Tuesday, July 14, 2009

Like Father, Like Son

Doctors often refer to my father as the "bionic man." It's an apt definition; he has more plastic, titanium, swine parts, silicone, alloys, and granite in his body than Lee Majors and Pamela Anderson combined. The surgeries he's undergone are, really, an extension of both his personality and his profession.

Despite the fact that we're both ranchers, I'd always thought that I was just a tiny-sliver more cautious than Dad. Dad hops on any horse, trained or not, and rides the buck out of him. I work with young horses for hours on the ground before I'm confident enough to climb aboard. Dad balances precariously on the back of a moving hay truck, one hand clinging to a little piece of twine that could snap at any second, the other hand pulling off hay for the cattle; I gingerly climb to the top and kick the hay off from the center of the load. Every nut Dad tries to loosen is a probable self-inflicted wound with a wrench; I spray WD-40 on rusted bolts until they shine like they've just been purchased at the hardware store.

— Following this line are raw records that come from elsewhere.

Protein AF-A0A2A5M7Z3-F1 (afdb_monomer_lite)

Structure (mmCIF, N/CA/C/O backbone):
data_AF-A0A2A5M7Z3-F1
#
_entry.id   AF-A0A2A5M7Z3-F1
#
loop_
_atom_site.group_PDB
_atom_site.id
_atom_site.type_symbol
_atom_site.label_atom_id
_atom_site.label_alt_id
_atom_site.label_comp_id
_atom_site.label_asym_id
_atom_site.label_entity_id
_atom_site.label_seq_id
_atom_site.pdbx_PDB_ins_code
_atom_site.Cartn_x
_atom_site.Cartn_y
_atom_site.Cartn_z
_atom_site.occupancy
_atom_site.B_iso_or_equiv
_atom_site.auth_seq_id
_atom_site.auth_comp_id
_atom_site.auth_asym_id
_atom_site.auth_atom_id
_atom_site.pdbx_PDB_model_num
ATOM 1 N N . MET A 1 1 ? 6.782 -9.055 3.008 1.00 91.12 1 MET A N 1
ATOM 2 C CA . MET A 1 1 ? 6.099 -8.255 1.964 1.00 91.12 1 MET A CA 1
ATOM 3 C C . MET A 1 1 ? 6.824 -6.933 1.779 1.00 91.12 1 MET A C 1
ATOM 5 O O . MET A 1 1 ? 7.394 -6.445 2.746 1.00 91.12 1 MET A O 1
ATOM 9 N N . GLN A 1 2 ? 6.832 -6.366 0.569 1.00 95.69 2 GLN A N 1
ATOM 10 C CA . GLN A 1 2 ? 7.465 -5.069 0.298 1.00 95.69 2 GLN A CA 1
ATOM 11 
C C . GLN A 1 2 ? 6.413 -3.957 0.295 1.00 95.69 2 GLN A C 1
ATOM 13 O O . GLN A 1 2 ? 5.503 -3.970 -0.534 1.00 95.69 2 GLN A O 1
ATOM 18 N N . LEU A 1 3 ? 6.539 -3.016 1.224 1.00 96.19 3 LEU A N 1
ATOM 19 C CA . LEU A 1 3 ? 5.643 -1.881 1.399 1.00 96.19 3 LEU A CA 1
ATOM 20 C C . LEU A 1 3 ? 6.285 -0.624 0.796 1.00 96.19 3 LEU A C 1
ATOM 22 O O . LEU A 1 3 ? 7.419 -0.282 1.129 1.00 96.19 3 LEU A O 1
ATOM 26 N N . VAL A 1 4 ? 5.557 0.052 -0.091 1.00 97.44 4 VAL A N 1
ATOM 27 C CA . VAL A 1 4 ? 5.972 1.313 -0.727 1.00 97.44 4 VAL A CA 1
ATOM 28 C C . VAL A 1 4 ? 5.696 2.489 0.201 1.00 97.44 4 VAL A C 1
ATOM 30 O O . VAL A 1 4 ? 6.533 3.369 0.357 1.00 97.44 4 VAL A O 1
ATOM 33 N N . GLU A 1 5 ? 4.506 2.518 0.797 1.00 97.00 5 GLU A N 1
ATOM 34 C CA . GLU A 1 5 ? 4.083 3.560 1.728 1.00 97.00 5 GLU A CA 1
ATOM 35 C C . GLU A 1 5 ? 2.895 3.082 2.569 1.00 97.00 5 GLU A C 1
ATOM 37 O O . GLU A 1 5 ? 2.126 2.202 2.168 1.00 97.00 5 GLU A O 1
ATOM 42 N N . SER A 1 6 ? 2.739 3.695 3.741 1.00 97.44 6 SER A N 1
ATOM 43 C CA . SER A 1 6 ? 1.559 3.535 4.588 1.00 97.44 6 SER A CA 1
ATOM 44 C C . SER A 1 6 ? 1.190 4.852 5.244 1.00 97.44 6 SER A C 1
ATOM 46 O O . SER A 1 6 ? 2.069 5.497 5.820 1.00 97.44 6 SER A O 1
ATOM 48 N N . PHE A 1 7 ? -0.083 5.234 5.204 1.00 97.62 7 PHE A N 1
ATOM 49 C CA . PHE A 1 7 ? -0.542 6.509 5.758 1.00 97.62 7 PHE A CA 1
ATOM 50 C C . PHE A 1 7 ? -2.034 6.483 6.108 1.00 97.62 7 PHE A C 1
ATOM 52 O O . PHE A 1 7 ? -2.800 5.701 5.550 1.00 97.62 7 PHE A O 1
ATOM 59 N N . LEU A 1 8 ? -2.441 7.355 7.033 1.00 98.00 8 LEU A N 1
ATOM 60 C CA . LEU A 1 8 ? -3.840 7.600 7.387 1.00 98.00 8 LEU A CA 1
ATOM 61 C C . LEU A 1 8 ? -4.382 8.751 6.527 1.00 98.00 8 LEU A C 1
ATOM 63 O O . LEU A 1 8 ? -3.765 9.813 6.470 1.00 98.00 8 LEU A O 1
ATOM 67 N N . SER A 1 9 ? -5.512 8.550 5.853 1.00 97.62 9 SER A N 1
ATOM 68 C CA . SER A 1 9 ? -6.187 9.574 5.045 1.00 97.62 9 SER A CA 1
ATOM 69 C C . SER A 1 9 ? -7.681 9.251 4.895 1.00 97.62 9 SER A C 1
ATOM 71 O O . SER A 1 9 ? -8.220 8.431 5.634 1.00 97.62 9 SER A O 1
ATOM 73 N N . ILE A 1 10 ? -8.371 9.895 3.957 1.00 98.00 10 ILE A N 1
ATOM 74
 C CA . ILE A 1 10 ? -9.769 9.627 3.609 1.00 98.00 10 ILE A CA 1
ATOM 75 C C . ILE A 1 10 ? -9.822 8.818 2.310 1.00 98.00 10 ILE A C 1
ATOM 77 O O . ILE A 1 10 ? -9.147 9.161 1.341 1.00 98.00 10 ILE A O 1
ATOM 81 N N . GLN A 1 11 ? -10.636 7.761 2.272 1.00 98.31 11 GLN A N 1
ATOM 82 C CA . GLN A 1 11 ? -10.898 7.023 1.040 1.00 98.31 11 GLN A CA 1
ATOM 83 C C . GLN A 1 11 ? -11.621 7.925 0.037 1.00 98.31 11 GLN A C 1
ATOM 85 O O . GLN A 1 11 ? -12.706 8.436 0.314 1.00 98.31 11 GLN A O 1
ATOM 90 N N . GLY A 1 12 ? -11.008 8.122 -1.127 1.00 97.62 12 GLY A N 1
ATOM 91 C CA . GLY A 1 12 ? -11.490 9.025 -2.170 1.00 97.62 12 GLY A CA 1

But it's catching up with me, as the hazards of this job often do. When Regina was seven months pregnant with Dylan I took a horse to Anderson for surgery. On the way home I rolled the ranch truck on I-5. Fortunately Grant, who was with me, wasn't hurt, and we'd left the horse at the vet's, but my right ear was nearly torn off and for a few weeks it stuck straight out. Regina called me Shrek. I preferred "White Barack."

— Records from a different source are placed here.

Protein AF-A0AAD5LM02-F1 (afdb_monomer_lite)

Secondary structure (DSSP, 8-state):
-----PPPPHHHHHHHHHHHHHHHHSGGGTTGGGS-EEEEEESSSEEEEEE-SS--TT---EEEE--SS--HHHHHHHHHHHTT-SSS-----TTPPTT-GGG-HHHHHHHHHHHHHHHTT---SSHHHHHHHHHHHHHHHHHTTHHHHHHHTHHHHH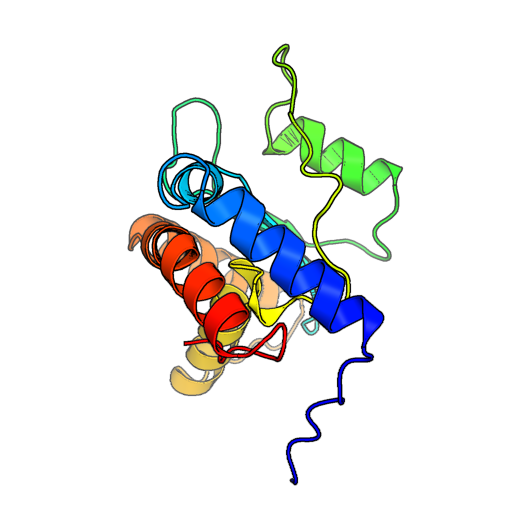HHHHHTTT-PPPP-

Radius of gyration: 16.9 Å; chains: 1; bounding box: 39×45×41 Å

pLDDT: mean 88.3, std 12.29, range [35.5, 97.88]

Sequence (172 aa):
MASFVPVLDIETKRQRKIFATKYLQIDDGNMLTNAMFGDEQRFVVAVWGCCLSSVSNNGQNVLKKIDGRLDTKQYKDMLDHYVFISSKSIYVLCDWPKQSGDLMPLENVWIHMAQTFKDRDIVAFDTDSLWIELSALWKKLCVDGYFSDVIQGMPQRLREVIVKDGNWIRNN

InterPro domains:
  IPR036397 Ribonuclease H superfamily [G3DSA:3.30.420.10] (83-170)

Organism: NCBI:txid1820382

Structure (mmCIF, N/CA/C/O backbone):
data_AF-A0AAD5LM02-F1
#
_entry.id   AF-A0AAD5LM02-F1
#
loop_
_atom_site.group_PDB
_atom_site.id
_atom_site.type_symbol
_atom_site.label_atom_id
_atom_site.label_alt_id
_atom_site.label_comp_id
_atom_site.label_asym_id
_atom_site.label_entity_id
_atom_site.label_seq_id
_atom_site.pdbx_PDB_ins_code
_atom_site.Cartn_x
_atom_site.Cartn_y
_atom_site.Cartn_z
_atom_site.occupancy
_atom_site.B_iso_or_equiv
_atom_site.auth_seq_id
_atom_site.auth_comp_id
_atom_site.auth_asym_id
_atom_site.auth_atom_id
_atom_site.pdbx_PDB_model_num
ATOM 1 N N . MET A 1 1 ? -3.634 -23.804 -9.450 1.00 35.50 1 MET A N 1
ATOM 2 C CA . MET A 1 1 ? -2.980 -23.807 -8.123 1.00 35.50 1 MET A CA 1
ATOM 3 C C . MET A 1 1 ? -4.025 -23.398 -7.106 1.00 35.50 1 MET A C 1
ATOM 5 O O . MET A 1 1 ? -4.671 -22.384 -7.329 1.00 35.50 1 MET A O 1
ATOM 9 N N . ALA A 1 2 ? -4.261 -24.196 -6.063 1.00 35.72 2 ALA A N 1
ATOM 10 C CA . ALA A 1 2 ? -5.150 -23.785 -4.980 1.00 35.72 2 ALA A CA 1
ATOM 11 C C . ALA A 1 2 ? -4.563 -22.521 -4.330 1.00 35.72 2 ALA A C 1
ATOM 13 O O . ALA A 1 2 ? -3.424 -22.540 -3.867 1.00 35.72 2 ALA A O 1
ATOM 14 N N . SER A 1 3 ? -5.300 -21.413 -4.368 1.00 53.22 3 SER A N 1
ATOM 15 C CA . SER A 1 3 ? -4.916 -20.163 -3.718 1.00 53.22 3 SER A CA 1
ATOM 16 C C . SER A 1 3 ? -5.009 -20.360 -2.207 1.00 53.22 3 SER A C 1
ATOM 18 O O . SER A 1 3 ? -6.095 -20.280 -1.633 1.00 53.22 3 SER A O 1
ATOM 20 N N . PHE A 1 4 ? -3.889 -20.691 -1.568 1.00 61.12 4 PHE A N 1
ATOM 21 C CA . PHE A 1 4 ? -3.805 -20.751 -0.115 1.00 61.12 4 PHE A CA 1
ATOM 22 C C . PHE A 1 4 ? -4.004 -19.340 0.442 1.00 61.12 4 PHE A C 1
ATOM 24 O O . PHE A 1 4 ? -3.124 -18.490 0.324 1.00 61.12 4 PHE A O 1
ATOM 31 N N . VAL A 1 5 ? -5.175 -19.086 1.022 1.00 70.94 5 VAL A N 1
ATOM 32 C CA . VAL A 1 5 ? -5.418 -17.888 1.824 1.00 70.94 5 VAL A CA 1
ATOM 33 C C . VAL A 1 5 ? -5.179 -18.294 3.279 1.00 70.94 5 VAL A C 1
ATOM 35 O O . VAL A 1 5 ? -5.948 -19.110 3.796 1.00 70.94 5 VAL A O 1
ATOM 38 N N . PRO A 1 6 ? -4.112 -17.806 3.937 1.00 81.19 6 PRO A N 1
ATOM 39 C CA . PRO A 1 6 ? -3.806 -18.196 5.309 1.00 81.19 6 PRO A CA 1
ATOM 40 C C . PRO A 1 6 ? -4.972 -17.846 6.232 1.00 81.19 6 PRO A C 1
ATOM 42 O O . PRO A 1 6 ? -5.531 -16.758 6.148 1.00 81.19 6 PRO A O 1
ATOM 45 N N . VAL A 1 7 ? -5.361 -18.752 7.127 1.00 87.88 7 VAL A N 1
ATOM 46 C CA . VAL A 1 7 ? -6.409 -18.453 8.111 1.00 87.88 7 VAL A CA 1
ATOM 47 C C . VAL A 1 7 ? -5.825 -17.528 9.176 1.00 87.88 7 VAL A C 1
ATOM 49 O O . VAL A 1 7 ? -4.837 -17.876 9.816 1.00 87.88 7 VAL A O 1
ATOM 52 N N . LEU A 1 8 ? -6.440 -16.359 9.369 1.00 93.31 8 LEU A N 1
ATOM 53 C CA . LEU A 1 8 ? -6.063 -15.436 10.441 1.00 93.31 8 LEU A CA 1
ATOM 54 C C . LEU A 1 8 ? -6.373 -16.040 11.813 1.00 93.31 8 LEU A C 1
ATOM 56 O O . LEU A 1 8 ? -7.423 -16.666 11.998 1.00 93.31 8 LEU A O 1
ATOM 60 N N . ASP A 1 9 ? -5.495 -15.808 12.784 1.00 94.88 9 ASP A N 1
ATOM 61 C CA . ASP A 1 9 ? -5.768 -16.143 14.177 1.00 94.88 9 ASP A CA 1
ATOM 62 C C . ASP A 1 9 ? -6.827 -15.202 14.786 1.00 94.88 9 ASP A C 1
ATOM 64 O O . ASP A 1 9 ? -7.164 -14.147 14.237 1.00 94.88 9 ASP A O 1
ATOM 68 N N . ILE A 1 10 ? -7.385 -15.611 15.927 1.00 95.94 10 ILE A N 1
ATOM 69 C CA . ILE A 1 10 ? -8.480 -14.899 16.602 1.00 95.94 10 ILE A CA 1
ATOM 70 C C . ILE A 1 10 ? -8.062 -13.478 17.002 1.00 95.94 10 ILE A C 1
ATOM 72 O O . ILE A 1 10 ? -8.856 -12.546 16.865 1.00 95.94 10 ILE A O 1
ATOM 76 N N . GLU A 1 11 ? -6.824 -13.295 17.465 1.00 96.00 11 GLU A N 1
ATOM 77 C CA . GLU A 1 11 ? -6.335 -11.996 17.919 1.00 96.00 11 GLU A CA 1
ATOM 78 C C . GLU A 1 11 ? -6.147 -11.041 16.738 1.00 96.00 11 GLU A C 1
ATOM 80 O O . GLU A 1 11 ? -6.592 -9.894 16.803 1.00 96.00 11 GLU A O 1
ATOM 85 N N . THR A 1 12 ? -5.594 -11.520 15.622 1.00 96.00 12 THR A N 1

I'd made it eight and a half months through this pregnancy without incident. Then I decided enough of this stupid caution and got on a horse I'd been training. Apparently, this horse only likes people on the ground, admiring his towering beauty and feeding him grain. On his back, he thought, people weren't so cool. It wasn't getting bucked off that hurt (although it did), it was the little tap-dance he did on
my face that inflicted the most pain. If you can take your eyes off our beautiful baby boy's photos in Regina's Facebook account, you'll see that the white-legged goiter-necked freak holding Grady is not some deformed cousin from Chernobyl, but me, at the peak of swelling.
This, I realize, is no way to introduce you to our new baby (but you already knew we had a boy, right?), and it certainly isn't giving Grady Jay, or Regina, the props they deserve ... but more will come later. I promise.
It's what I think about, though: raising a son who will, most likely, be a little like me, whether he embraces it or not. And, despite the crooked shoulders, giant ear, and asymmetrical face, I keep telling myself, being a little like your old man, that's not really a bad thing.

Saturday, July 4, 2009

The Final Countdown

We can count the days until the baby comes on one hand, that is, if it's a five-fingered hand.  If you've lost a digit in a terrible lawnmower accident, you can start counting down the days tomorrow.  Regina is, of course, tired of the heat, tired of bumping her belly into everything, and tired of being tired (not that another baby is really going to help the latter).  I'm frightened and thrilled, like most expectant fathers, and am really looking forward to our hospital stay (room service! chair-beds! mini-vacation!).

Dylan, for her part, is blissfully indifferent.  She will acknowledge that, yes, Mommy is having a baby and that she will be a big sister soon, but any inquiries beyond, "Are you going to be a good big sister?" get ignored.  When we ask Dylan the baby's name she responds, "Sister" (Hint: that's not his name).  

Recently, we cleaned out Dylan's old room and made way for the baby.  Dylan thought we were reincarnating all her old toys and reverted to playing with rattles and breast pump cups.  It was hard explaining that her toys are no longer her toys.  I'm sure that rationale will get easier to comprehend as the baby gets old enough to physically take her toys on his own.  It'll be a hard lesson in sharing, that's for sure.

As we did when Regina was pregnant with Dylan, we are keeping the baby's name a secret.  I'm not exactly sure why, except we've noticed that people -- friends, family, total strangers -- tend to have no qualms about offering opinions about the names you've chosen.  If we were to say, "We're trying to decide between Adolph or Hiroshima.  (Hint: we've chosen neither)  We really like both and can't decide," the correct response is, "They're both great (or interesting, or fun, or ... names)."  It's not a poll or an opportunity to tell us about the dog named Hiro that bit you when you were three.  It's also not an appropriate time to make a face and say, "Yuk."  Our theory is that once the baby is born, it's hard to say to his face that you had a classmate in jr. high with the same name who ate his boogers and couldn't operate his pants' zipper on his own.  If you do, the baby can retaliate (vomit, poo throwing, hair pulling).

Our friends have told us that having two kids isn't twice as time consuming as one kid.  It seems that there is some universally weird mathematical formula that adding one more child causes the hours in a day to shrink by 2/3s.  We'll see.  We're as ready as we can be, though.  We have the baby's room set up, I have a fresh bottle of Bulleit Bourbon, and Dylan has hidden and put her name on all her toys.